In 1690 he was created a boyar and shared with Lev Naryshkin, Peter's uncle, the conduct of home affairs. After the death of the tsaritsa Natalia, Peter's mother, in 1694, his influence increased still further. The estate Bolshiye Vyazyomy was given to him; since then Vyazyomy remained the ancestral estate of the Golitsyns, although Boris rarely came to Vyazyomy preferring to live at the Dubrovitsy estate (near Podolsk), which came from his wife's family. From 1690 to 1704, in the Dubrovitsy estate, he led the construction of a stone Church of the Theotokos of the Sign. His son Vasily (1681-1710) inherited the estate.

He accompanied Peter to the White Sea (1694–1695); he took part in the Azov campaign (1695); and was one of the triumvirate who ruled Russia during Peters first foreign tour (1697–1698) to Holland and England. The Astrakhan rebellion (1706), which affected all the districts under his government, shook Peter's confidence in him, and seriously impaired his position. In 1707 he was superseded in the Volgan provinces by Andrei Matveev. A year before his death he entered a monastery.

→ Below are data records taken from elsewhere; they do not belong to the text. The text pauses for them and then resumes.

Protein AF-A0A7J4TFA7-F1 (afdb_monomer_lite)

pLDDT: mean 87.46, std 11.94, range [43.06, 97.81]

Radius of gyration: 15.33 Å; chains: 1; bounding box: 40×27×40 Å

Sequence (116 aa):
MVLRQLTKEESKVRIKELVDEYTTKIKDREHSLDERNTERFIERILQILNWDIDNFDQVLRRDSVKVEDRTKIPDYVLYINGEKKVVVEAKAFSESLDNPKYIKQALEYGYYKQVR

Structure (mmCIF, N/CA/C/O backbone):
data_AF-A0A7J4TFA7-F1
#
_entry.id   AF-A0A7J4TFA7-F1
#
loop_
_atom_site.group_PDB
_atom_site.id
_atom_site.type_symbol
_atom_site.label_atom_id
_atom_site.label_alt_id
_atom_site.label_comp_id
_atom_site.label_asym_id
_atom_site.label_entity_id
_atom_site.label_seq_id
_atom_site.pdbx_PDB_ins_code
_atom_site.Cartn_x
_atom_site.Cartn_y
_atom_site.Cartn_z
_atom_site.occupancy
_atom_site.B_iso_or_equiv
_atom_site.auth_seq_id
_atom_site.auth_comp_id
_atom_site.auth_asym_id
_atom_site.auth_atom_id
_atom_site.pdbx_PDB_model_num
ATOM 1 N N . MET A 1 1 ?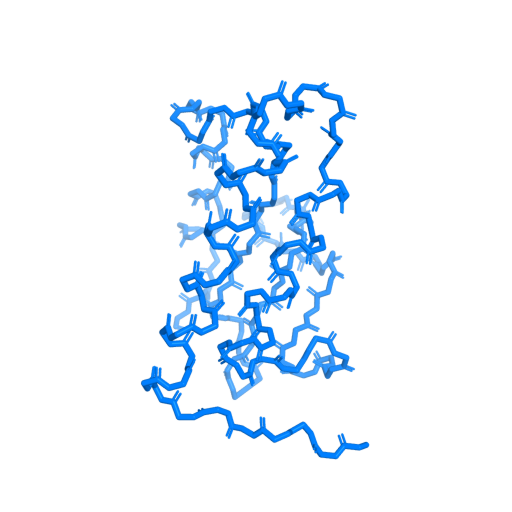 -14.169 -15.913 -8.323 1.00 43.06 1 MET A N 1
ATOM 2 C CA . MET A 1 1 ? -15.222 -15.170 -7.594 1.00 43.06 1 MET A CA 1
ATOM 3 C C . MET A 1 1 ? -15.144 -13.739 -8.091 1.00 43.06 1 MET A C 1
ATOM 5 O O . MET A 1 1 ? -14.061 -13.183 -8.023 1.00 43.06 1 MET A O 1
ATOM 9 N N . VAL A 1 2 ? -16.197 -13.176 -8.688 1.00 50.88 2 VAL A N 1
ATOM 10 C CA . VAL A 1 2 ? -16.140 -11.781 -9.160 1.00 50.88 2 VAL A CA 1
ATOM 11 C C . VAL A 1 2 ? -16.222 -10.883 -7.928 1.00 50.88 2 VAL A C 1
ATOM 13 O O . VAL A 1 2 ? -17.245 -10.885 -7.242 1.00 50.88 2 VAL A O 1
ATOM 16 N N . LEU A 1 3 ? -15.136 -10.180 -7.601 1.00 60.47 3 LEU A N 1
ATOM 17 C CA . LEU A 1 3 ? -15.141 -9.179 -6.536 1.00 60.47 3 LEU A CA 1
ATOM 18 C C . LEU A 1 3 ? -16.173 -8.104 -6.891 1.00 60.47 3 LEU A C 1
ATOM 20 O O . LEU A 1 3 ? -16.156 -7.551 -7.993 1.00 60.47 3 LEU A O 1
ATOM 24 N N . ARG A 1 4 ? -17.104 -7.828 -5.970 1.00 79.94 4 ARG A N 1
ATOM 25 C CA . ARG A 1 4 ? -18.054 -6.724 -6.127 1.00 79.94 4 ARG A CA 1
ATOM 26 C C . ARG A 1 4 ? -17.255 -5.428 -6.222 1.00 79.94 4 ARG A C 1
ATOM 28 O O . ARG A 1 4 ? -16.604 -5.041 -5.259 1.00 79.94 4 ARG A O 1
ATOM 35 N N . GLN A 1 5 ? -17.363 -4.760 -7.361 1.00 84.88 5 GLN A N 1
ATOM 36 C CA . GLN A 1 5 ? -16.779 -3.443 -7.574 1.00 84.88 5 GLN A CA 1
ATOM 37 C C . GLN A 1 5 ? -17.498 -2.421 -6.685 1.00 84.88 5 GLN A C 1
ATOM 39 O O . GLN A 1 5 ? -18.724 -2.291 -6.743 1.00 84.88 5 GLN A O 1
ATOM 44 N N . LEU A 1 6 ? -16.740 -1.732 -5.836 1.00 90.81 6 LEU A N 1
ATOM 45 C CA . LEU A 1 6 ? -17.236 -0.642 -5.006 1.00 90.81 6 LEU A CA 1
ATOM 46 C C . LEU A 1 6 ? -17.382 0.628 -5.841 1.00 90.81 6 LEU A C 1
ATOM 48 O O . LEU A 1 6 ? -16.552 0.936 -6.699 1.00 90.81 6 LEU A O 1
ATOM 52 N N . THR A 1 7 ? -18.426 1.399 -5.563 1.00 95.62 7 THR A N 1
ATOM 53 C CA . THR A 1 7 ? -18.517 2.773 -6.061 1.00 95.62 7 THR A CA 1
ATOM 54 C C . THR A 1 7 ? -17.503 3.668 -5.350 1.00 95.62 7 THR A C 1
ATOM 56 O O . THR A 1 7 ? -17.060 3.373 -4.243 1.00 95.62 7 THR A O 1
ATOM 59 N N . LYS A 1 8 ? -17.187 4.826 -5.939 1.00 94.38 8 LYS A N 1
ATOM 60 C CA . LYS A 1 8 ? -16.288 5.819 -5.326 1.00 94.38 8 LYS A CA 1
ATOM 61 C C . LYS A 1 8 ? -16.697 6.195 -3.896 1.00 94.38 8 LYS A C 1
ATOM 63 O O . LYS A 1 8 ? -15.833 6.332 -3.034 1.00 94.38 8 LYS A O 1
ATOM 68 N N . GLU A 1 9 ? -17.991 6.383 -3.647 1.00 96.94 9 GLU A N 1
ATOM 69 C CA . GLU A 1 9 ? -18.482 6.760 -2.318 1.00 96.94 9 GLU A CA 1
ATOM 70 C C . GLU A 1 9 ? -18.378 5.596 -1.326 1.00 96.94 9 GLU A C 1
ATOM 72 O O . GLU A 1 9 ? -17.953 5.801 -0.192 1.00 96.94 9 GLU A O 1
ATOM 77 N N . GLU A 1 10 ? -18.642 4.363 -1.762 1.00 96.25 10 GLU A N 1
ATOM 78 C CA . GLU A 1 10 ? -18.400 3.177 -0.934 1.00 96.25 10 GLU A CA 1
ATOM 79 C C . GLU A 1 10 ? -16.907 2.996 -0.628 1.00 96.25 10 GLU A C 1
ATOM 81 O O . GLU A 1 10 ? -16.550 2.768 0.527 1.00 96.25 10 GLU A O 1
ATOM 86 N N . SER A 1 11 ? -16.021 3.166 -1.616 1.00 95.94 11 SER A N 1
ATOM 87 C CA . SER A 1 11 ? -14.571 3.093 -1.408 1.00 95.94 11 SER A CA 1
ATOM 88 C C . SER A 1 11 ? -14.094 4.133 -0.397 1.00 95.94 11 SER 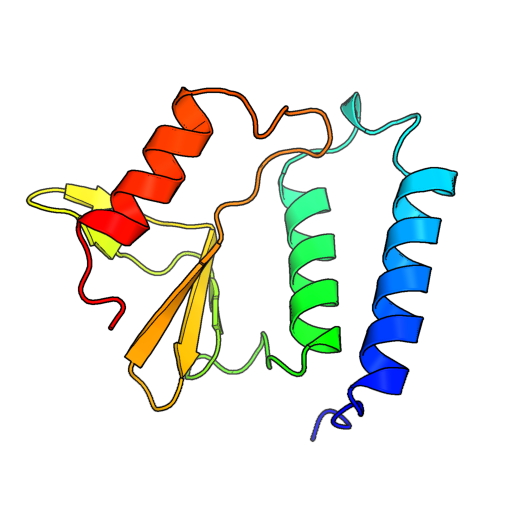A C 1
ATOM 90 O O . SER A 1 11 ? -13.305 3.802 0.483 1.00 95.94 11 SER A O 1
ATOM 92 N N . LYS A 1 12 ? -14.604 5.373 -0.447 1.00 96.75 12 LYS A N 1
ATOM 93 C CA . LYS A 1 12 ? -14.280 6.401 0.559 1.00 96.75 12 LYS A CA 1
ATOM 94 C C . LYS A 1 12 ? -14.685 5.978 1.969 1.00 96.75 12 LYS A C 1
ATOM 96 O O . LYS A 1 12 ? -13.902 6.167 2.897 1.00 96.75 12 LYS A O 1
ATOM 101 N N . VAL A 1 13 ? -15.881 5.405 2.133 1.00 97.81 13 VAL A N 1
ATOM 102 C CA . VAL A 1 13 ? -16.349 4.905 3.437 1.00 97.81 13 VAL A CA 1
ATOM 103 C C . VAL A 1 13 ? -15.424 3.799 3.944 1.00 97.81 13 VAL A C 1
ATOM 105 O O . VAL A 1 13 ? -14.953 3.872 5.075 1.00 97.81 13 VAL A O 1
ATOM 108 N N . ARG A 1 14 ? -15.078 2.826 3.096 1.00 96.81 14 ARG A N 1
ATOM 109 C CA . ARG A 1 14 ? -14.180 1.721 3.465 1.00 96.81 14 ARG A CA 1
ATOM 110 C C . ARG A 1 14 ? -12.750 2.169 3.766 1.00 96.81 14 ARG A C 1
ATOM 112 O O . ARG A 1 14 ? -12.126 1.642 4.680 1.00 96.81 14 ARG A O 1
ATOM 119 N N . ILE A 1 15 ? -12.230 3.155 3.034 1.00 96.12 15 ILE A N 1
ATOM 120 C CA . ILE A 1 15 ? -10.925 3.761 3.337 1.00 96.12 15 ILE A CA 1
ATOM 121 C C . ILE A 1 15 ? -10.976 4.444 4.703 1.00 96.12 15 ILE A C 1
ATOM 123 O O . ILE A 1 15 ? -10.048 4.281 5.490 1.00 96.12 15 ILE A O 1
ATOM 127 N N . LYS A 1 16 ? -12.060 5.165 5.014 1.00 97.38 16 LYS A N 1
ATOM 128 C CA . LYS A 1 16 ? -12.231 5.782 6.331 1.00 97.38 16 LYS A CA 1
ATOM 129 C C . LYS A 1 16 ? -12.222 4.734 7.448 1.00 97.38 16 LYS A C 1
ATOM 131 O O . LYS A 1 16 ? -11.487 4.910 8.408 1.00 97.38 16 LYS A O 1
ATOM 136 N N . GLU A 1 17 ? -12.943 3.622 7.287 1.00 96.94 17 GLU A N 1
ATOM 137 C CA . GLU A 1 17 ? -12.915 2.502 8.246 1.00 96.94 17 GLU A CA 1
ATOM 138 C C . GLU A 1 17 ? -11.489 1.970 8.473 1.00 96.94 17 GLU A C 1
ATOM 140 O O . GLU A 1 17 ? -11.110 1.656 9.600 1.00 96.94 17 GLU A O 1
ATOM 145 N N . LEU A 1 18 ? -10.682 1.891 7.411 1.00 96.12 18 LEU A N 1
ATOM 146 C CA . LEU A 1 18 ? -9.299 1.427 7.488 1.00 96.12 18 LEU A CA 1
ATOM 147 C C . LEU A 1 18 ? -8.382 2.435 8.207 1.00 96.12 18 LEU A C 1
ATOM 149 O O . LEU A 1 18 ? -7.522 2.040 8.994 1.00 96.12 18 LEU A O 1
ATOM 153 N N . VAL A 1 19 ? -8.587 3.736 7.981 1.00 95.94 19 VAL A N 1
ATOM 154 C CA . VAL A 1 19 ? -7.900 4.811 8.720 1.00 95.94 19 VAL A CA 1
ATOM 155 C C . VAL A 1 19 ? -8.293 4.791 10.200 1.00 95.94 19 VAL A C 1
ATOM 157 O O . VAL A 1 19 ? -7.429 4.901 11.073 1.00 95.94 19 VAL A O 1
ATOM 160 N N . ASP A 1 20 ? -9.576 4.597 10.499 1.00 97.44 20 ASP A N 1
ATOM 161 C CA . ASP A 1 20 ? -10.083 4.487 11.868 1.00 97.44 20 ASP A CA 1
ATOM 162 C C . ASP A 1 20 ? -9.483 3.251 12.570 1.00 97.44 20 ASP A C 1
ATOM 164 O O . ASP A 1 20 ? -9.051 3.330 13.720 1.00 97.44 20 ASP A O 1
ATOM 168 N N . GLU A 1 21 ? -9.359 2.116 11.875 1.00 95.06 21 GLU A N 1
ATOM 169 C CA . GLU A 1 21 ? -8.670 0.926 12.389 1.00 95.06 21 GLU A CA 1
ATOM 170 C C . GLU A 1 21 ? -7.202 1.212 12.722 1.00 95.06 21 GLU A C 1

As was common in late 17th century Russia, Golitsyn supported Westernism. In many respects he was regarded as in advance of his time. He was well educated, spoke Latinfluently, frequented the society of scholars and had his children educated according to European models. Yet his frequent drunkenness and perceived rudeness by intruding the hospitality of wealthy foreigners lost him the respect Peter the Great, despite his previous services.

The Polish diplomat Foy de la Neuville visited Moscow at the end of 1689 and hosted a banquet for two Russian nobles, Golitsyn and Matveev, who had long wanted to try French roast. Both nobles were so pleased with this meal that they sent several plates to their wives. Three days after this banquet, Matveev invited Foy de la Neuville to dine at his house, where Neuville was received with great dignity.